A clue to the weakness of the data source and the method can be found in earlier OPCRIT studies, where 20–40% of cases meet criteria for atypical psychosis (DSM-III) or Psychotic Disorder NOS (DSM-III-R), although the rate in the present study was somewhat lower, especially where the complete case notes were used. In the earlier work however, the authors inappropriately blamed the diagnostic system rather than the retrospective methodology, which is compromised by missing or limited data [25]. This is particularly the case with clinical abstracts, though OPCRIT applied to detailed case notes did not achieve any higher concordance in this study. A further issue contributing to discordance could relate to the content of the algorithms, which often blend low-quality, elemental data (even when the data set is complete). This relates to the complexity and the quality of the checklist itself.

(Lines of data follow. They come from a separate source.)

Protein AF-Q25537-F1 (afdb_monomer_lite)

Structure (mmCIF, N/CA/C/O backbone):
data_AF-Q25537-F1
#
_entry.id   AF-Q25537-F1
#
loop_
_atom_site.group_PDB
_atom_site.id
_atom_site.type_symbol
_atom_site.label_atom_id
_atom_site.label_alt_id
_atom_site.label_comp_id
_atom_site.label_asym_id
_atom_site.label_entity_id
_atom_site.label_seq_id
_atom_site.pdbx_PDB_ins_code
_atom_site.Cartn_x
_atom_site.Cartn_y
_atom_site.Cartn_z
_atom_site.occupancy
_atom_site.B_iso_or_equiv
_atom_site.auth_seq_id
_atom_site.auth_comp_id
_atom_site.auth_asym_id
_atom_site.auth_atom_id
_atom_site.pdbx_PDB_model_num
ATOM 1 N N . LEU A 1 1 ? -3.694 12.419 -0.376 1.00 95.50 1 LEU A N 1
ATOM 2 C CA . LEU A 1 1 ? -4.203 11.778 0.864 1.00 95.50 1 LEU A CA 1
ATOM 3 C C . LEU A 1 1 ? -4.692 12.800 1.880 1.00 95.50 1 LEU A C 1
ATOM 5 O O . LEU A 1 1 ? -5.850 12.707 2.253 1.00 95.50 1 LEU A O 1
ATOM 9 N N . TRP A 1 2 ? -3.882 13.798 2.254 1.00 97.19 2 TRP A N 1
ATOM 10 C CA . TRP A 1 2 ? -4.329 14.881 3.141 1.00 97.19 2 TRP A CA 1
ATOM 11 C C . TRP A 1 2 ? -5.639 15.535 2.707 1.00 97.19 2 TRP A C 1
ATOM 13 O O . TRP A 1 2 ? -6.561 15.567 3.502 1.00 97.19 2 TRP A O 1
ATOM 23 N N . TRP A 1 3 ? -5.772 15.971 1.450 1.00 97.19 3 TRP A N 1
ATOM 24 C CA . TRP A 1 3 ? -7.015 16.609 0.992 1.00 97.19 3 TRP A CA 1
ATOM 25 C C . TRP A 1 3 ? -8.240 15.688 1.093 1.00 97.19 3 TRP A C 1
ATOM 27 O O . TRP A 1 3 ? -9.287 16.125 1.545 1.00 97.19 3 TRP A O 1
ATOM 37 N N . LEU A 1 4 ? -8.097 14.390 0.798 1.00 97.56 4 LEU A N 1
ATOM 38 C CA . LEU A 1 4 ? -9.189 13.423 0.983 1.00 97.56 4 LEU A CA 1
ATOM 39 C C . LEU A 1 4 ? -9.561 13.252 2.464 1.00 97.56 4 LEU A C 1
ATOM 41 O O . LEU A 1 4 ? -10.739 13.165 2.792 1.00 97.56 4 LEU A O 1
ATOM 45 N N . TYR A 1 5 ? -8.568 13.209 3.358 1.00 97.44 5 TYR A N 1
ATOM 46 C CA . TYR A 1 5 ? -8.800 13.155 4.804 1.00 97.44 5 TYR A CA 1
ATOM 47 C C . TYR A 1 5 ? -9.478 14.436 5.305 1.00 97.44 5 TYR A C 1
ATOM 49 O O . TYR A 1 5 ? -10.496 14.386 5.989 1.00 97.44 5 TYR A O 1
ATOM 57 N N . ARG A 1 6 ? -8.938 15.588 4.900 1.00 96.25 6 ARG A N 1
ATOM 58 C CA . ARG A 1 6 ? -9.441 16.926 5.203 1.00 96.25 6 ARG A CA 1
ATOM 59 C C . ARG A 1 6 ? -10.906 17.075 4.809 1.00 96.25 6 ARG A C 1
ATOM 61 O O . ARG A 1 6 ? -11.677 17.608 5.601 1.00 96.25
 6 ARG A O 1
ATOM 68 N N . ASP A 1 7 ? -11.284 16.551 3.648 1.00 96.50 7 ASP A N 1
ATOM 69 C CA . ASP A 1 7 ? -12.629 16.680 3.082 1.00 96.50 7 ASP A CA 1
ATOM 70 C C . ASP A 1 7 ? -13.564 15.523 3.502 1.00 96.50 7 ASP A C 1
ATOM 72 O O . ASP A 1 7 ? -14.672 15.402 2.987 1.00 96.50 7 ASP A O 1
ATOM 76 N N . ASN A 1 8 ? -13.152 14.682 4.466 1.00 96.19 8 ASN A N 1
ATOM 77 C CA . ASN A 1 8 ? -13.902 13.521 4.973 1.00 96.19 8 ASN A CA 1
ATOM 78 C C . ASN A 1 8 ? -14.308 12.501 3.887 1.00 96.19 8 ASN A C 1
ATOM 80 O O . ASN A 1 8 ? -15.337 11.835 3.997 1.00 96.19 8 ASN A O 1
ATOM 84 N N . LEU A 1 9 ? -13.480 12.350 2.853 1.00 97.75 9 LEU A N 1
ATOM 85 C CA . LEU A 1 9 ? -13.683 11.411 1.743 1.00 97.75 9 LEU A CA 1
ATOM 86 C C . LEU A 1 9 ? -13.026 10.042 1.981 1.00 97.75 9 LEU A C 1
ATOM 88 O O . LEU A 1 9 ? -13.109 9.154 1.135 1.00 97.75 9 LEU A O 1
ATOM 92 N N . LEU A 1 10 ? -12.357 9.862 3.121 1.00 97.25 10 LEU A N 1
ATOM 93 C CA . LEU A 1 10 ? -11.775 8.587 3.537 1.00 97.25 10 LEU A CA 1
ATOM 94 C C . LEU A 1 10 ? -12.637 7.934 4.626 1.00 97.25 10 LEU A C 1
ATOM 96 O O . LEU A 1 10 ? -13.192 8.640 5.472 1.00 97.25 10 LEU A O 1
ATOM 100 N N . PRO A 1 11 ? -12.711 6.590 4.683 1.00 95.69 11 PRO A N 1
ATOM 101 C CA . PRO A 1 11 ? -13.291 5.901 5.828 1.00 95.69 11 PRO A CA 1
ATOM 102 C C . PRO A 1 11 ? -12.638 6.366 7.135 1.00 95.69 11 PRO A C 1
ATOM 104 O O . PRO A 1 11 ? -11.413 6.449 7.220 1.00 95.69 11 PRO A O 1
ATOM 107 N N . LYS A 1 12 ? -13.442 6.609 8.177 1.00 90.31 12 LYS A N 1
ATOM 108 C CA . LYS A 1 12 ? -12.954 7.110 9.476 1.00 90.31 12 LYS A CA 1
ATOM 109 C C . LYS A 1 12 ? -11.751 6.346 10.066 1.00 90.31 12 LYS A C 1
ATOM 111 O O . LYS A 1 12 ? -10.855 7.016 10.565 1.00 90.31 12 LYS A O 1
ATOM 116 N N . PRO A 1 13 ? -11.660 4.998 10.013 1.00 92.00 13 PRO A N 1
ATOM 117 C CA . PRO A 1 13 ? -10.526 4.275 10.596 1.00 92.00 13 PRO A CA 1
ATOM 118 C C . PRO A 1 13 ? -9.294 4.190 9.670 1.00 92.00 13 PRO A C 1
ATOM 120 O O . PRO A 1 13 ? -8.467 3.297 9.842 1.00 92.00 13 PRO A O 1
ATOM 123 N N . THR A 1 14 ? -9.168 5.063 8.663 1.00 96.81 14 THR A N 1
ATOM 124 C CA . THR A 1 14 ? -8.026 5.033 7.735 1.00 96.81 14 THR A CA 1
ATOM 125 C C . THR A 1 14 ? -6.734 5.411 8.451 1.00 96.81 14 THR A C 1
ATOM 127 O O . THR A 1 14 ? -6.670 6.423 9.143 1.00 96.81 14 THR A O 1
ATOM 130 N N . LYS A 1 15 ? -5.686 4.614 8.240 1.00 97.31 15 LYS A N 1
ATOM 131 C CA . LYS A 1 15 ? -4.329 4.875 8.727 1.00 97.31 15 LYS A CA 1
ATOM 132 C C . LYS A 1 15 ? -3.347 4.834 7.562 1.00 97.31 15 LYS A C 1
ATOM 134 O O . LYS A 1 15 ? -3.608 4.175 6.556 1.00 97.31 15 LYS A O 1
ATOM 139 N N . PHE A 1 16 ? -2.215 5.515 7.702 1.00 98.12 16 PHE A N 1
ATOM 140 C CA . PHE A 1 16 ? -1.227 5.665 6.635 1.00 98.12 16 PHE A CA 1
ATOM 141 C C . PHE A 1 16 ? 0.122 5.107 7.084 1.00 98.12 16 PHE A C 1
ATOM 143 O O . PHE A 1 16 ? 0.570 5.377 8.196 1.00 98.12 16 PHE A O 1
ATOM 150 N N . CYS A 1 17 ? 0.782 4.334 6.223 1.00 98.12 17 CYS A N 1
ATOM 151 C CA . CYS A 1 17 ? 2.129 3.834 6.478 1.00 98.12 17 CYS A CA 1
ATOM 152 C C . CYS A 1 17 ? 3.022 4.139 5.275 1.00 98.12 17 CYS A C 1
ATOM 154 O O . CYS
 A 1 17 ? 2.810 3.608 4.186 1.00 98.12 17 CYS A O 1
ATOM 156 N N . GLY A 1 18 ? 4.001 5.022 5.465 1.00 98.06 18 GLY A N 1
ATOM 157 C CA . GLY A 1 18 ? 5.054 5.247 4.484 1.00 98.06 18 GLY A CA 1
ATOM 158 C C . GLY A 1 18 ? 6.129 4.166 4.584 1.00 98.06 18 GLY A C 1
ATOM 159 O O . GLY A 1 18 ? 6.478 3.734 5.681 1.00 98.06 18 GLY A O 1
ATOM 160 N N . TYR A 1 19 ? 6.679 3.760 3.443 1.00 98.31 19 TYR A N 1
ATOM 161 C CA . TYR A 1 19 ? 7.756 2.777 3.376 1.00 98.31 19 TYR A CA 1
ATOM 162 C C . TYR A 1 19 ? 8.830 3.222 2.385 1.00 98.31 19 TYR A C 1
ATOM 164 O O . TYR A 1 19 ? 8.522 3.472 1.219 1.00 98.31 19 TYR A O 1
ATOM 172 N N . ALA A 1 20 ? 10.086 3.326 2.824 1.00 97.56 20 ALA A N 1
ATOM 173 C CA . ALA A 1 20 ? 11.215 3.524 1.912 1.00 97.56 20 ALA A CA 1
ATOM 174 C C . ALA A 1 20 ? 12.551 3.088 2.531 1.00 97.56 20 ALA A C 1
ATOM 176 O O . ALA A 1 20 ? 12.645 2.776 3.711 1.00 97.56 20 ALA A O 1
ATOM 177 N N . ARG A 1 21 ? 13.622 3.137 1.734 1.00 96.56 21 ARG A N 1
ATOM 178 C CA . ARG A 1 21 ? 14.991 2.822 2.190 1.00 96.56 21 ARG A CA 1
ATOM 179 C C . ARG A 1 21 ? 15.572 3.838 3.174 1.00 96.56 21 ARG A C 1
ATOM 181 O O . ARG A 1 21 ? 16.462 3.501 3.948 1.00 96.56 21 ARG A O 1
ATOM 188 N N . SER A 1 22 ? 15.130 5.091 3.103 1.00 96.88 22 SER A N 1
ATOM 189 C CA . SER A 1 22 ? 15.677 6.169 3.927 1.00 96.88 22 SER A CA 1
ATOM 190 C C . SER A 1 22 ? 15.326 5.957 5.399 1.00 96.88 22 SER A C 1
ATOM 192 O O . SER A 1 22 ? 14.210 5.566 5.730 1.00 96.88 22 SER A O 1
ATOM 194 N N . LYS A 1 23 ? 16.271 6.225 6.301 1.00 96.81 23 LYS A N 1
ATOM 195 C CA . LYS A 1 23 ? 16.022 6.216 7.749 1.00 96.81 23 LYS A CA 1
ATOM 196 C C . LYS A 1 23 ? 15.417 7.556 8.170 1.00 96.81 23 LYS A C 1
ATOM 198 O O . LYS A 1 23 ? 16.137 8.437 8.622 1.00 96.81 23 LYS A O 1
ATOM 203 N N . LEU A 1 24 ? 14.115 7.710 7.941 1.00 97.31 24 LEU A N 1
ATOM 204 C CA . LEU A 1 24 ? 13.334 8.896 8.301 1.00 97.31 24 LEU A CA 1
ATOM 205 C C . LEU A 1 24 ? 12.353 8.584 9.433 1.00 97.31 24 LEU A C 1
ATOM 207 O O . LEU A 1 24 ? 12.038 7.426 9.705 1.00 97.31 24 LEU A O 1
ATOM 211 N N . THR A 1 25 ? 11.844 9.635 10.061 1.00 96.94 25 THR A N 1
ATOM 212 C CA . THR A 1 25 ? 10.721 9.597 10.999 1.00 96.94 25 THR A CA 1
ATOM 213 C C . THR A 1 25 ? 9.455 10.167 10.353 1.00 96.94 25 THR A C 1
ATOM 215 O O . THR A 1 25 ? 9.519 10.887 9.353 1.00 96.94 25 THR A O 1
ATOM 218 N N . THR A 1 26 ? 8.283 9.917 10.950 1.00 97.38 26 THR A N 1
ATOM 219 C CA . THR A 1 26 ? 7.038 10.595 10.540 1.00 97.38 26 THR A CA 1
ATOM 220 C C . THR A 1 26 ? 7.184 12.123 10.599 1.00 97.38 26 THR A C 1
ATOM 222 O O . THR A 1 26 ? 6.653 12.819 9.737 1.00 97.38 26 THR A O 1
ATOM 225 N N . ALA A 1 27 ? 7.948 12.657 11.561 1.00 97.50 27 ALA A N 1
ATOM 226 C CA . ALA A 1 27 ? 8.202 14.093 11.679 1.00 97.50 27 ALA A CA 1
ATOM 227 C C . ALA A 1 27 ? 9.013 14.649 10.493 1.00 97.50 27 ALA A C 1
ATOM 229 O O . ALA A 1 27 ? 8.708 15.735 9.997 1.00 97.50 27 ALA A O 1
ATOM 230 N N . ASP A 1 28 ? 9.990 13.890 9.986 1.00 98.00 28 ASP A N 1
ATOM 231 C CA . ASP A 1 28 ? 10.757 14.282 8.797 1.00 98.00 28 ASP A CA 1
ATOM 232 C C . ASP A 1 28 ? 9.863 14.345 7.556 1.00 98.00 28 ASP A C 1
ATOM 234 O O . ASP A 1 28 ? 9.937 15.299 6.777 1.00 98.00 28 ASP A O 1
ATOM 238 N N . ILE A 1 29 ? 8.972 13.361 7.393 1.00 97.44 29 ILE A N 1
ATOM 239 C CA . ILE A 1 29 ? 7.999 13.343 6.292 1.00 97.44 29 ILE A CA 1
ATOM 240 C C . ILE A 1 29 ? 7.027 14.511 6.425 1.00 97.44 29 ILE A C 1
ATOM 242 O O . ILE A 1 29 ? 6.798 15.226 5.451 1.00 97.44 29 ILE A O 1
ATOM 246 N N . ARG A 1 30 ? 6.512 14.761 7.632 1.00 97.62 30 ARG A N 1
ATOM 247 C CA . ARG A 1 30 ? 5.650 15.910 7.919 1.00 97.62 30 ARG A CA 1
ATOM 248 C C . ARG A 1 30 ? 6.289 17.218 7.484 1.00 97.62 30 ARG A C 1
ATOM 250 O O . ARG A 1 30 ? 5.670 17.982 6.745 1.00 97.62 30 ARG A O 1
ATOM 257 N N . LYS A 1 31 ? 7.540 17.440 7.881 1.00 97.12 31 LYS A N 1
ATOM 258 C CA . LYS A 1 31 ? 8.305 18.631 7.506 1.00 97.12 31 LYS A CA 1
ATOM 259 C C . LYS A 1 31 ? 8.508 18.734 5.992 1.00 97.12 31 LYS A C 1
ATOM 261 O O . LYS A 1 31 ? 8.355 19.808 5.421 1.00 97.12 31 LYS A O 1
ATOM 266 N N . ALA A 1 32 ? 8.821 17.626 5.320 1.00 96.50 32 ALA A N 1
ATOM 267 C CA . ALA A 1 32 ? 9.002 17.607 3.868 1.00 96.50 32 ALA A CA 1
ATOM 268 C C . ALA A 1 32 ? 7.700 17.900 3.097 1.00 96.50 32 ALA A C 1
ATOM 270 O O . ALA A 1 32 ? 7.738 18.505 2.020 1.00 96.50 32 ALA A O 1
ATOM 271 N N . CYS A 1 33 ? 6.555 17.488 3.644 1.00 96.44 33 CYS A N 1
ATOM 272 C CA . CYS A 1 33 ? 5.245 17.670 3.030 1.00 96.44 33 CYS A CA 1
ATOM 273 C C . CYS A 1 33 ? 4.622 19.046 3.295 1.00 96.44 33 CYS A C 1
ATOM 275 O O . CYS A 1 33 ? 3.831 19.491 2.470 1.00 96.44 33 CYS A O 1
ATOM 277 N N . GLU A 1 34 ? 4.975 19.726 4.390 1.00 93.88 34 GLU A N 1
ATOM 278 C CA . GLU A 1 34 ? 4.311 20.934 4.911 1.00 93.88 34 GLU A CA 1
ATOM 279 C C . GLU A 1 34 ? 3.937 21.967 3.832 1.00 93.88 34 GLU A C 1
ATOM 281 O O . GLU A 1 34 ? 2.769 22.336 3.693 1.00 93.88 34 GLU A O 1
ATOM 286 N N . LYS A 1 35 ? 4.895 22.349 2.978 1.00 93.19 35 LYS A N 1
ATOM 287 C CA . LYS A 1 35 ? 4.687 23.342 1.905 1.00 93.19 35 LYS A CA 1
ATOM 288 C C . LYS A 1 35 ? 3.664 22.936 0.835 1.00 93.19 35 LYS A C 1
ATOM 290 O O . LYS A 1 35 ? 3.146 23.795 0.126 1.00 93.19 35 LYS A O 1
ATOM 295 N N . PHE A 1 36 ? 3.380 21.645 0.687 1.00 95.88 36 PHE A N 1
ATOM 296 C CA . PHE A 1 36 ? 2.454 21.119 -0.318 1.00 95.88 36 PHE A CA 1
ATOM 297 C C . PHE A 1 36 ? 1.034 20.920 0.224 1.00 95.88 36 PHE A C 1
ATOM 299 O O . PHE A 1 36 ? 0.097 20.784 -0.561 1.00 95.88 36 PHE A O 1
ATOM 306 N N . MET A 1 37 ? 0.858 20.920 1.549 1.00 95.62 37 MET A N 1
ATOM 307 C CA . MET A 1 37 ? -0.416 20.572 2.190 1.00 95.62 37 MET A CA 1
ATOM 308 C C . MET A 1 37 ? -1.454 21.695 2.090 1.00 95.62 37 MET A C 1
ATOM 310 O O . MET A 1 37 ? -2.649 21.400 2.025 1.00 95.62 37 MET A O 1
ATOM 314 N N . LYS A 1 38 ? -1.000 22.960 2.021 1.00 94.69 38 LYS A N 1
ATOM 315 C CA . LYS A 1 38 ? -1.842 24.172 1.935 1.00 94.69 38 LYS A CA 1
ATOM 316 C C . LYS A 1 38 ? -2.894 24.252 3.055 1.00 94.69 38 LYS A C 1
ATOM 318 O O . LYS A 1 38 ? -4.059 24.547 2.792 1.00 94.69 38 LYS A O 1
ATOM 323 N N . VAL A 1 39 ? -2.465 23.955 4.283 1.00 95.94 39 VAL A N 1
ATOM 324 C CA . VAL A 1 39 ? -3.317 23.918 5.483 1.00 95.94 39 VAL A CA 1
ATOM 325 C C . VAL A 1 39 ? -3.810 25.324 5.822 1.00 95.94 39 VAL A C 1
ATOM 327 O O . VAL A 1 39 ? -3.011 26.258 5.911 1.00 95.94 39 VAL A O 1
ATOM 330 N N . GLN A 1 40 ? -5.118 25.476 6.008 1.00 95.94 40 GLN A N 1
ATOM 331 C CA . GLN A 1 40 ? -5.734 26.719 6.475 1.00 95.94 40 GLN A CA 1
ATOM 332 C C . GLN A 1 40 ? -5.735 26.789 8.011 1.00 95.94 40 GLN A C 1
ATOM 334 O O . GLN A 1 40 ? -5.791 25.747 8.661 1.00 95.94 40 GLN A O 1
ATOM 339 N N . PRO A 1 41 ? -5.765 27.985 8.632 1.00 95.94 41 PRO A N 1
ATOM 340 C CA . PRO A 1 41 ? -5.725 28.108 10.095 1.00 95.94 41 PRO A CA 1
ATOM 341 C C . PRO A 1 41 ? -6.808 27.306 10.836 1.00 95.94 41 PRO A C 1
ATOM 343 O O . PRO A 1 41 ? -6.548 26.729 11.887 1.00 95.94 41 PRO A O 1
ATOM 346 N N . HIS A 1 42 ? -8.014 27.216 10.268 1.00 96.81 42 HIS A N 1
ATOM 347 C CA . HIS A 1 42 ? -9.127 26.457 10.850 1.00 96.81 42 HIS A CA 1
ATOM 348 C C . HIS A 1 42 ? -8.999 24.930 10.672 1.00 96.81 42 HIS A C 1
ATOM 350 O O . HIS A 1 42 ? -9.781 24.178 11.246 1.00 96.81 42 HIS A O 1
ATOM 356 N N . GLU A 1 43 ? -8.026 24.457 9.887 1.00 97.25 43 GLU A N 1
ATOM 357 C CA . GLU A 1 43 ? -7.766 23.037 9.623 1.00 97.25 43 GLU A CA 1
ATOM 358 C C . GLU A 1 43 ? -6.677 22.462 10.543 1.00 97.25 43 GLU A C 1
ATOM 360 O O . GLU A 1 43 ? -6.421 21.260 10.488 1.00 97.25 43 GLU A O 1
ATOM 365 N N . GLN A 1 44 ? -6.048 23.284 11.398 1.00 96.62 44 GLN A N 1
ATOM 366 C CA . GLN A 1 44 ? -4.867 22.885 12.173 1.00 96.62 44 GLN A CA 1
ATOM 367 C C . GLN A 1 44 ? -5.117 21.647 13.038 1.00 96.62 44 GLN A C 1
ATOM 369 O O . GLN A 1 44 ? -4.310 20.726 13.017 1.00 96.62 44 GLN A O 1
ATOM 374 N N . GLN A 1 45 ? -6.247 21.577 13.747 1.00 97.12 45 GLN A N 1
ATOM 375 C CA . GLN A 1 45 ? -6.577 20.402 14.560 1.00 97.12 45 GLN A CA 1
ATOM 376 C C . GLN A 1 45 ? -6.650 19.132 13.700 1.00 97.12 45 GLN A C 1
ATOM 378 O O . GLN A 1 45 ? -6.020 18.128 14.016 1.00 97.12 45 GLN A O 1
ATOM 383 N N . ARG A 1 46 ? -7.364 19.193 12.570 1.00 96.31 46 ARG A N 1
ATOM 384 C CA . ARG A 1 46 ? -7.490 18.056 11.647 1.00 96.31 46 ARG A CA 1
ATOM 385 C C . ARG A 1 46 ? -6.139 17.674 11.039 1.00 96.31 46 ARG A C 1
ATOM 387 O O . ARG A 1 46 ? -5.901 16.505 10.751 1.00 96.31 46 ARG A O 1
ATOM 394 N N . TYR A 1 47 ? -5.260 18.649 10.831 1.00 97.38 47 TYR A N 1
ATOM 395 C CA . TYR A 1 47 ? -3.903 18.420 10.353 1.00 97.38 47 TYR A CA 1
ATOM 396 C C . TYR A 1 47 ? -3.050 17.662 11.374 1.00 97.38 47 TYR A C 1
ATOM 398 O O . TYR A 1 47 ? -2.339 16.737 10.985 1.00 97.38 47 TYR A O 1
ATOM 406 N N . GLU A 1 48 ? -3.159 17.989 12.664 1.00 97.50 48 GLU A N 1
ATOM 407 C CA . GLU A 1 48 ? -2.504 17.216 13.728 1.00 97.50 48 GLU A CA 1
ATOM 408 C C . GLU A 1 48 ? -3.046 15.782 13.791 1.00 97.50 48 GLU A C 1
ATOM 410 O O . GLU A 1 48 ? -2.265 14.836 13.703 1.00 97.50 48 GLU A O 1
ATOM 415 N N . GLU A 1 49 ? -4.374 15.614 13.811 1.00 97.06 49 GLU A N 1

This raises the question of what level of quality of information (if any) would suffice for OPCRIT or any similar approach to be used as a stand-alone procedure. OPCRIT was developed in an academic unit which prides itself on producing exemplary case notes. However, the situation was confused somewhat in the original research [6], since the authors were not clear as to the extent to which case notes were augmented by the PSE ratings, and they included OPCRIT ratings made from correspondence to general practitioners. This suggests that the quality of the data set must have been extremely variable, yet buttressed in many cases. Our study was also conducted in a very active research environment with a 12-year focus on diagnostic research, including participation in both the ICD-10 and DSM-IV field trials for psychotic disorders. We believe the quality of our case notes and clinical abstracts to be also very good, and more than adequate for the purpose for which they were intended, namely clinical management. They have also functioned as a useful accessory source of information to contribute to psychopathological ratings in our research and feed into the RPMIP procedure [2,3].
In our opinion, the results of this study indicate that the role of case notes and related material in diagnostic assignment should be restricted to an adjunctive one. Consequently, procedures such as OPCRIT, as the authors of OPCRIT suggested as an option, (though they indicated it can be used on its own) [6], should function solely as accessories in a more global task of diagnostic assignment centred around direct subject interview. This appears to be the approach adopted in the schedule for clinical assessment in neuropsychiatry (SCAN) [26] where the item group checklist (IGC) functions in a complementary manner to the PSE 10. Given that the dominant research strategy in psychosis is based around the reduction of heterogeneity within psychotic disorders [27], the minimisation of the risk of misclassification seems essential. The findings of the present study must bring into question the conclusions of any studies that have relied solely on OPCRIT or similar procedures to assign diagnoses retrospectively using only case record material.
Acknowledgments
The authors would like to acknowledge the statistical support of Susan Harrigan and Paul Dudgeon and the financial support of VicHealth (Victorian Health Promotion Foundation) and the National Health and Medical Research Council.